PROBLEM TO WORK ON
Start at the line in the entries below that contains "ATOM 94 C CA", stop at the line that contains "ATOM 104 O O", and output exactly the lines in that span, both ends included.

Items from a data source:
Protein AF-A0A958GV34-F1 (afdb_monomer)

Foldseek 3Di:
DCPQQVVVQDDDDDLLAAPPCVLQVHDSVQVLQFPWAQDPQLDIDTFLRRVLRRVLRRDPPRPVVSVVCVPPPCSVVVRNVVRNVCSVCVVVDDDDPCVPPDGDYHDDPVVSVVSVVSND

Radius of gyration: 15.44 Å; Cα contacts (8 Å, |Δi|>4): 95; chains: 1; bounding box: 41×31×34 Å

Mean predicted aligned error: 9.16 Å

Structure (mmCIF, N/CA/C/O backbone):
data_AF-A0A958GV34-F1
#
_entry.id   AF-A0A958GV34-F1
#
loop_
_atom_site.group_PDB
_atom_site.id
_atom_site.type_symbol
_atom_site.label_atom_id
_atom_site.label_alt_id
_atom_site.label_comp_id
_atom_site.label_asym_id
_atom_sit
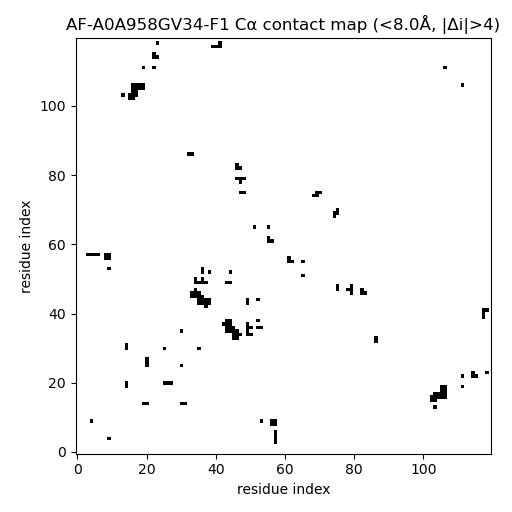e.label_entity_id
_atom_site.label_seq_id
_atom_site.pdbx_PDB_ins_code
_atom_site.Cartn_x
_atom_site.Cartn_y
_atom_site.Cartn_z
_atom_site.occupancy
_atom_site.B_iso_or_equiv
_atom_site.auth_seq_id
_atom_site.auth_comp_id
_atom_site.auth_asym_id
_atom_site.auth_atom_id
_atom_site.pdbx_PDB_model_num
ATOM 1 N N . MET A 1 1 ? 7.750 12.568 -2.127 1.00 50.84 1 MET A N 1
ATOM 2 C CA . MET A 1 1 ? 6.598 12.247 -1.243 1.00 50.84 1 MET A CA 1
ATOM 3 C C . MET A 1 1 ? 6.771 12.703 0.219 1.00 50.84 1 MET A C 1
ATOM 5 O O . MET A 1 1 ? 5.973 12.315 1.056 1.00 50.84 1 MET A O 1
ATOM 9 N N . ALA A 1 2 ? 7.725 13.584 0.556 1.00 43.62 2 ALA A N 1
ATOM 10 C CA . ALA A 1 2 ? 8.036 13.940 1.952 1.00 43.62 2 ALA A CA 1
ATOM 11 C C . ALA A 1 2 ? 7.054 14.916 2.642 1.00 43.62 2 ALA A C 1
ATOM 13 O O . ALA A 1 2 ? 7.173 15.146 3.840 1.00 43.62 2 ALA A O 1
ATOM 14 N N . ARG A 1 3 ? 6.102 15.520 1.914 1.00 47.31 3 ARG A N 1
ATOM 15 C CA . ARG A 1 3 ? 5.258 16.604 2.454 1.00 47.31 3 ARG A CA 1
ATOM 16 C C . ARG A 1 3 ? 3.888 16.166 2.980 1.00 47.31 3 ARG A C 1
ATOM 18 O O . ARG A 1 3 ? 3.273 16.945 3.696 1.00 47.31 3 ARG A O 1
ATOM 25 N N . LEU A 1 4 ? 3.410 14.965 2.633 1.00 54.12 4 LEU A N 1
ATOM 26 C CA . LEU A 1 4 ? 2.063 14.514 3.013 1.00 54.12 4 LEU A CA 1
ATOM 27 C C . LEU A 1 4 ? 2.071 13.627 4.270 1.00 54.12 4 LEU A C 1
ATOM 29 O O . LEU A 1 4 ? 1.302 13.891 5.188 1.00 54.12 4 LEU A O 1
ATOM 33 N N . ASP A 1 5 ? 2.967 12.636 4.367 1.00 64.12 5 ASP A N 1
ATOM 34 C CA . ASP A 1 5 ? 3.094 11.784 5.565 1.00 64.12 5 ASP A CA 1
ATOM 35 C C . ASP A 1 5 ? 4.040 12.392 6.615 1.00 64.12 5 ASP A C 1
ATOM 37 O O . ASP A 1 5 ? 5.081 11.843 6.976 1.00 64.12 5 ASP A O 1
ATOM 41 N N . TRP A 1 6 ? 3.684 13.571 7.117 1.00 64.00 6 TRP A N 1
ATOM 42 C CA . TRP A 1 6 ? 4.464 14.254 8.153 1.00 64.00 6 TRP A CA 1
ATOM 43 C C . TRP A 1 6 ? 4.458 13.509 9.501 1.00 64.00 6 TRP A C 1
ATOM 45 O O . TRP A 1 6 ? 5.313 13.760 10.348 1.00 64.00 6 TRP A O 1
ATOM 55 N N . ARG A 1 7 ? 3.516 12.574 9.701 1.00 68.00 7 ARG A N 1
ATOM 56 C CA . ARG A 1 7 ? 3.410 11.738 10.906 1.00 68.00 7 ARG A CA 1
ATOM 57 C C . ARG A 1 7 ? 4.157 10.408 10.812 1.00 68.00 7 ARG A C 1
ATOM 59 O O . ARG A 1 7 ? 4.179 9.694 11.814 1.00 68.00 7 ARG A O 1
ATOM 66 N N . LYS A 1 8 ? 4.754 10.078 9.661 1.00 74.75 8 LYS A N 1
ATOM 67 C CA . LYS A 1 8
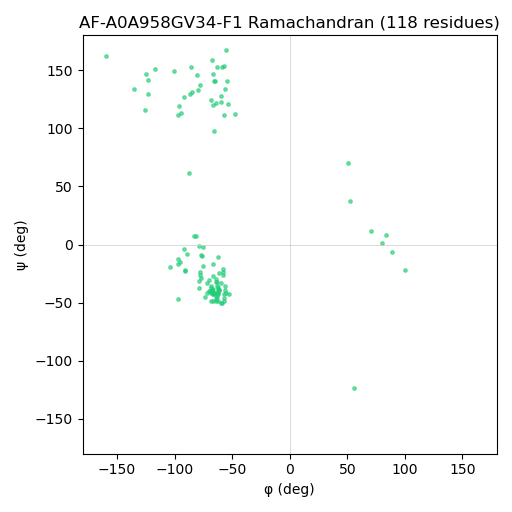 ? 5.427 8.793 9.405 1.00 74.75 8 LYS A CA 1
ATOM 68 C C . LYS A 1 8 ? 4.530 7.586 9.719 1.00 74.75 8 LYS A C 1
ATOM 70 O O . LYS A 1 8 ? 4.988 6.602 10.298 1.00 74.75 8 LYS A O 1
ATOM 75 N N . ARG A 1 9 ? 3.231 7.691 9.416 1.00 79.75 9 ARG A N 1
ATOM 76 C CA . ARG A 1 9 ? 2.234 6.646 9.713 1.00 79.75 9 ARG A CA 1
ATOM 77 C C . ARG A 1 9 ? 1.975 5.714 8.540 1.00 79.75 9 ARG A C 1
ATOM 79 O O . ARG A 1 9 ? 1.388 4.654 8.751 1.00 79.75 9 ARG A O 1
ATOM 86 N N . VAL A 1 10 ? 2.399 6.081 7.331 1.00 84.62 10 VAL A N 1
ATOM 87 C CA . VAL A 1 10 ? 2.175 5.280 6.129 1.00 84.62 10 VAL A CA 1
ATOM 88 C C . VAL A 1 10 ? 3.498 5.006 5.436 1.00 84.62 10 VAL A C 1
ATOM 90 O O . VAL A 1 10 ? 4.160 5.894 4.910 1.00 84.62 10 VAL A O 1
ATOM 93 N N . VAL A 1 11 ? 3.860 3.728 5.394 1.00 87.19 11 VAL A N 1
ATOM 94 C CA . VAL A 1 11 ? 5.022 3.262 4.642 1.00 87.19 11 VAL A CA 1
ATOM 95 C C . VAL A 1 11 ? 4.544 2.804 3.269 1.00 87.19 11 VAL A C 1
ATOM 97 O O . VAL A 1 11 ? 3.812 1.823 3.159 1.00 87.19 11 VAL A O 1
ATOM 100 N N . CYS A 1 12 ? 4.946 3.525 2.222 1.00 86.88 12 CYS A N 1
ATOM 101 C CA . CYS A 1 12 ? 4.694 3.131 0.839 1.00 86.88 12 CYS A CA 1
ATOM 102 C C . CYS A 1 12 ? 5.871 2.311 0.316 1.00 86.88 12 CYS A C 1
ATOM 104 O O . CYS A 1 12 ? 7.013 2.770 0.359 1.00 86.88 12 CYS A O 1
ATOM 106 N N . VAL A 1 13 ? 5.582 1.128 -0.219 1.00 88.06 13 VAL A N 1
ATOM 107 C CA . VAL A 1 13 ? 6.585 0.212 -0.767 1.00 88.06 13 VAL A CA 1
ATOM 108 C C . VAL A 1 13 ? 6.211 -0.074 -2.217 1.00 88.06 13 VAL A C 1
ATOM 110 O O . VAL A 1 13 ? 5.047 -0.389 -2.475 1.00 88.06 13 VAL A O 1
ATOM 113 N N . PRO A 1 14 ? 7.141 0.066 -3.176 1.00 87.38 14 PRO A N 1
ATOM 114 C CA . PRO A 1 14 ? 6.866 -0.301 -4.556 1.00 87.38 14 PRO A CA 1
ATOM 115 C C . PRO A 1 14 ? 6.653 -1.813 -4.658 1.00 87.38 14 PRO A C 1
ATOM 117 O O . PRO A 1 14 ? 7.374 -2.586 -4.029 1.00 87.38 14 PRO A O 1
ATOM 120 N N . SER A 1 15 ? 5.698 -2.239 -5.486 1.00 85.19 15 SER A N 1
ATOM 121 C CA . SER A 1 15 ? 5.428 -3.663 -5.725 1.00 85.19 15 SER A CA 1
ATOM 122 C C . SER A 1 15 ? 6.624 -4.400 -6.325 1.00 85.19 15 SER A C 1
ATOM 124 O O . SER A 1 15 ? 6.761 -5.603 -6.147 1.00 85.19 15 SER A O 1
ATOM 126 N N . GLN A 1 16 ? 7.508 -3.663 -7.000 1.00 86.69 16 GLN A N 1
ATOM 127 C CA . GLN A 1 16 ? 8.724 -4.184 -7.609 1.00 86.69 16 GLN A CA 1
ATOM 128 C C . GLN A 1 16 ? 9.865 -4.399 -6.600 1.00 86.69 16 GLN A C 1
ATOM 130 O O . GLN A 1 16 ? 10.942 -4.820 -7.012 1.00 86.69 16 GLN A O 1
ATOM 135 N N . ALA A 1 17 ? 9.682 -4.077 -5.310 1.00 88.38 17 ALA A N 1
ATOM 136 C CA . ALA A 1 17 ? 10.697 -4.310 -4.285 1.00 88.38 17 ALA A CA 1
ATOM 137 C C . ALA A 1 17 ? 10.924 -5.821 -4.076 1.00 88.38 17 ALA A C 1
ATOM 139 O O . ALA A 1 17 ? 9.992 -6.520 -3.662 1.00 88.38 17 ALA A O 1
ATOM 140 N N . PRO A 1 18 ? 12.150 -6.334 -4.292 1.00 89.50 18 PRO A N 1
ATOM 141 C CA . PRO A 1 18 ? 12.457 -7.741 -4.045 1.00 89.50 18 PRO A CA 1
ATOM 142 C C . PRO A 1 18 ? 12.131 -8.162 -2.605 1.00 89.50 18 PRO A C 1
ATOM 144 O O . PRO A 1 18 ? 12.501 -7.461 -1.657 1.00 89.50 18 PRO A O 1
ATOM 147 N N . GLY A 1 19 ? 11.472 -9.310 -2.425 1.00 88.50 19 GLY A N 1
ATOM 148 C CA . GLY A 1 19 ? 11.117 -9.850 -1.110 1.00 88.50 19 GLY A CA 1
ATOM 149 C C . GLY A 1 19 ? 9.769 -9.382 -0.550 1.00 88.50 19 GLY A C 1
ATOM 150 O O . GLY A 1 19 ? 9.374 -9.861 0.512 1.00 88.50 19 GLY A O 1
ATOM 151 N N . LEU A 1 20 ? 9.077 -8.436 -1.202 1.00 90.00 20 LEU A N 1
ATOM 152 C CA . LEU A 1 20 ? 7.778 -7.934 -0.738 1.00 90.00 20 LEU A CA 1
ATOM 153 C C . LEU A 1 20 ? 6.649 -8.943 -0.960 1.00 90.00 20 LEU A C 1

==

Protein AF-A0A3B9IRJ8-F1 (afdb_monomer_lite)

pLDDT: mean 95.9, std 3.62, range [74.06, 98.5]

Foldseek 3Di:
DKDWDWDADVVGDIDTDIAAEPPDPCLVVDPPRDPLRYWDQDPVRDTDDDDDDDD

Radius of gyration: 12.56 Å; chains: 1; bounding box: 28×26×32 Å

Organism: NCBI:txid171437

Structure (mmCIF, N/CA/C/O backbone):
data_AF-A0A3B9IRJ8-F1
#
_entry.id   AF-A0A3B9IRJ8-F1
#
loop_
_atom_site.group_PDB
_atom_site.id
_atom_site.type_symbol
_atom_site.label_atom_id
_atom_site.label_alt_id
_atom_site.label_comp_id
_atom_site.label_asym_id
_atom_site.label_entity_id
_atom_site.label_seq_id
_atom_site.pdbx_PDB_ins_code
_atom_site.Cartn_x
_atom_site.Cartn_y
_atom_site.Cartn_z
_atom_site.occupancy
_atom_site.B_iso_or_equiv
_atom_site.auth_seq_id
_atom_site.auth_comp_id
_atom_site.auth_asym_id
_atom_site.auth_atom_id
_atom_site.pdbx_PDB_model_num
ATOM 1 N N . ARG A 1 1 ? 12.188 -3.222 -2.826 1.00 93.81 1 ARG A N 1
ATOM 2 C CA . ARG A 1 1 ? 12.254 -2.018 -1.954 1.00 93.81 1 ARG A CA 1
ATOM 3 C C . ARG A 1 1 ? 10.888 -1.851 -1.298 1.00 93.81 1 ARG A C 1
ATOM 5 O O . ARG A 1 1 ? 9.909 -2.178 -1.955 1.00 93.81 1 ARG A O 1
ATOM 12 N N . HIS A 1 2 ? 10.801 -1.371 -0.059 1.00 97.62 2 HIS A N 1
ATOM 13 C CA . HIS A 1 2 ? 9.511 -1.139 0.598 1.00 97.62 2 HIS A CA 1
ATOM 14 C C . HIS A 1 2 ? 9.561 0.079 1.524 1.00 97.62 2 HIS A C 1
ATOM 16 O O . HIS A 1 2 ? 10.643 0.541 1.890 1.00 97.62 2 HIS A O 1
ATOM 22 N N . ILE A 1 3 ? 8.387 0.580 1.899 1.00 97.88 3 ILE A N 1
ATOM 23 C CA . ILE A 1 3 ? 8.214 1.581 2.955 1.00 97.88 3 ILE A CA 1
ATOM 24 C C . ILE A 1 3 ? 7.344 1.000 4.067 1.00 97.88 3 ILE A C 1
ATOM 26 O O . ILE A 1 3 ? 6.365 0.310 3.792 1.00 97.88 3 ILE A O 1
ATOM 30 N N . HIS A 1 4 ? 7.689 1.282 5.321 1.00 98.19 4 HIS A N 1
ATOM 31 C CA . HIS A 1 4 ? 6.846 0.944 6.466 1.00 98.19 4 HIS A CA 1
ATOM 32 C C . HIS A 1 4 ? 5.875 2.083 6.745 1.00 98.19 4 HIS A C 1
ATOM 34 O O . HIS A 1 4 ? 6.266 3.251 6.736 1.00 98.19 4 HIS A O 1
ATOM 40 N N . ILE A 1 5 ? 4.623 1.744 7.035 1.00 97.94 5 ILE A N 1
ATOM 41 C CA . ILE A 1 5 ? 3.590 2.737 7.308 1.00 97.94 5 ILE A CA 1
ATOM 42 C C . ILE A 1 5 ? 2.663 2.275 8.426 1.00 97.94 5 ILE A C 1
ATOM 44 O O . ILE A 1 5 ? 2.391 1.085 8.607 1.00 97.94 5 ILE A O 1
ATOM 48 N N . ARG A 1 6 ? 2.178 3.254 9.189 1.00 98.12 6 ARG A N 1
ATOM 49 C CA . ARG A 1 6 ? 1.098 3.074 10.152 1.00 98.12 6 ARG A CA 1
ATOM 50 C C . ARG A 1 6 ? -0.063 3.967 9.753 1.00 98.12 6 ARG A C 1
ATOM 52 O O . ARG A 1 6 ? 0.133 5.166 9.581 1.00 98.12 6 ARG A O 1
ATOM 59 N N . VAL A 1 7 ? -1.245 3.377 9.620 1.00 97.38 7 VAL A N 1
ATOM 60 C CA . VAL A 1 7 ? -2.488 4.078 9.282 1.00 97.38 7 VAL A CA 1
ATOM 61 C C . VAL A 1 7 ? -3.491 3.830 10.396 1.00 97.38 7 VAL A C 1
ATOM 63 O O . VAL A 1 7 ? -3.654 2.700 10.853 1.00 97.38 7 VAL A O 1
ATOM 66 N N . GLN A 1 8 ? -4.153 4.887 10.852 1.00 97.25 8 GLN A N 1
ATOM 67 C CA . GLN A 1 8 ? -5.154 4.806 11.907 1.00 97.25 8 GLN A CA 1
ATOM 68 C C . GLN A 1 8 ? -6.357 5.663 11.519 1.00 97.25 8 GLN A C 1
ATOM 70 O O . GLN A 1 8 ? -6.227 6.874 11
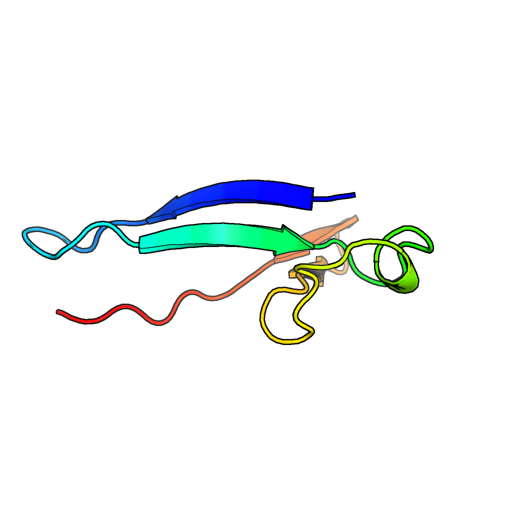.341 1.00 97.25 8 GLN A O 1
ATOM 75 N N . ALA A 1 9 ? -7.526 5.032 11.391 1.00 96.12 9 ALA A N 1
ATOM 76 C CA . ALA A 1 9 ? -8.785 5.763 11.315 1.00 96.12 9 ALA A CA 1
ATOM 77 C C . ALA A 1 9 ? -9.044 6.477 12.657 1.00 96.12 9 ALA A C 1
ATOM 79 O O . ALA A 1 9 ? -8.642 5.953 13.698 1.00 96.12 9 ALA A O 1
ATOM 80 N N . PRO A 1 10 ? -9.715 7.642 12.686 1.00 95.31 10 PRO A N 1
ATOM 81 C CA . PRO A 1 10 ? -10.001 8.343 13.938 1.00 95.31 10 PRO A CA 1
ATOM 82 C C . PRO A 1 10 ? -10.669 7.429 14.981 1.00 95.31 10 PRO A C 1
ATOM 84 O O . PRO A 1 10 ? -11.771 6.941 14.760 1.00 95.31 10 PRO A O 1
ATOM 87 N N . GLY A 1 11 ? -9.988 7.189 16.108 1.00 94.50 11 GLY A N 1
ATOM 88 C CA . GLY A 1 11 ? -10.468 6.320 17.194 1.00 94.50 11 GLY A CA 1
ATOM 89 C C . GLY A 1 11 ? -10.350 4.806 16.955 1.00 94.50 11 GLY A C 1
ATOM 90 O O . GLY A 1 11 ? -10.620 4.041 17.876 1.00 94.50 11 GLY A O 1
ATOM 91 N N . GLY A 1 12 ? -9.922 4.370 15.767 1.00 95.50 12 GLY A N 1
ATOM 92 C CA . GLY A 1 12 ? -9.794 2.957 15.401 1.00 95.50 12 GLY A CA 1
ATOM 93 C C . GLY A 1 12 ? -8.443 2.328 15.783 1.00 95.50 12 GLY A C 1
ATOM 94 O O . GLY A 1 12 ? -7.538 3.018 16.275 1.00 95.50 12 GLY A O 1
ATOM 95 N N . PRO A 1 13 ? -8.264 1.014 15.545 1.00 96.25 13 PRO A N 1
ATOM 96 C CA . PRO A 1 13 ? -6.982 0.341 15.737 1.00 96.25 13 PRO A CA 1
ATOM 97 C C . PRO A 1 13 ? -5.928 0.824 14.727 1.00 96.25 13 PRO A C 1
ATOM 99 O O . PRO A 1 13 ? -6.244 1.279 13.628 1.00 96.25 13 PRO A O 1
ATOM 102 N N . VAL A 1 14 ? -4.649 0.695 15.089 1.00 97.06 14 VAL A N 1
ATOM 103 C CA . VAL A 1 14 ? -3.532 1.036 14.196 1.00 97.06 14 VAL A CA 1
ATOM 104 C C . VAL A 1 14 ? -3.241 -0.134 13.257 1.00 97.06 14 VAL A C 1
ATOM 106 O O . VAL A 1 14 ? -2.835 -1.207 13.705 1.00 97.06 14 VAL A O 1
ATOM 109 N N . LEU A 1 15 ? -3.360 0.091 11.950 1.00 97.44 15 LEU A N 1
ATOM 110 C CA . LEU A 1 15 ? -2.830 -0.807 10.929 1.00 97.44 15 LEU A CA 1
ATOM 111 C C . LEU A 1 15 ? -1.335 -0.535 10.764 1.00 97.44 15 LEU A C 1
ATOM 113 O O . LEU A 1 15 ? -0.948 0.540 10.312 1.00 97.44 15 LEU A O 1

RESULT FOR THIS EXERCISE
ATOM 94 C CA . VAL A 1 11 ? 5.022 3.262 4.642 1.00 87.19 11 VAL A CA 1
ATOM 95 C C . VAL A 1 11 ? 4.544 2.804 3.269 1.00 87.19 11 VAL A C 1
ATOM 97 O O . VAL A 1 11 ? 3.812 1.823 3.159 1.00 87.19 11 VAL A O 1
ATOM 100 N N . CYS A 1 12 ? 4.946 3.525 2.222 1.00 86.88 12 CYS A N 1
ATOM 101 C CA . CYS A 1 12 ? 4.694 3.131 0.839 1.00 86.88 12 CYS A CA 1
ATOM 102 C C . CYS A 1 12 ? 5.871 2.311 0.316 1.00 86.88 12 CYS A C 1
ATOM 104 O O . CYS A 1 12 ? 7.013 2.770 0.359 1.00 86.88 12 CYS A O 1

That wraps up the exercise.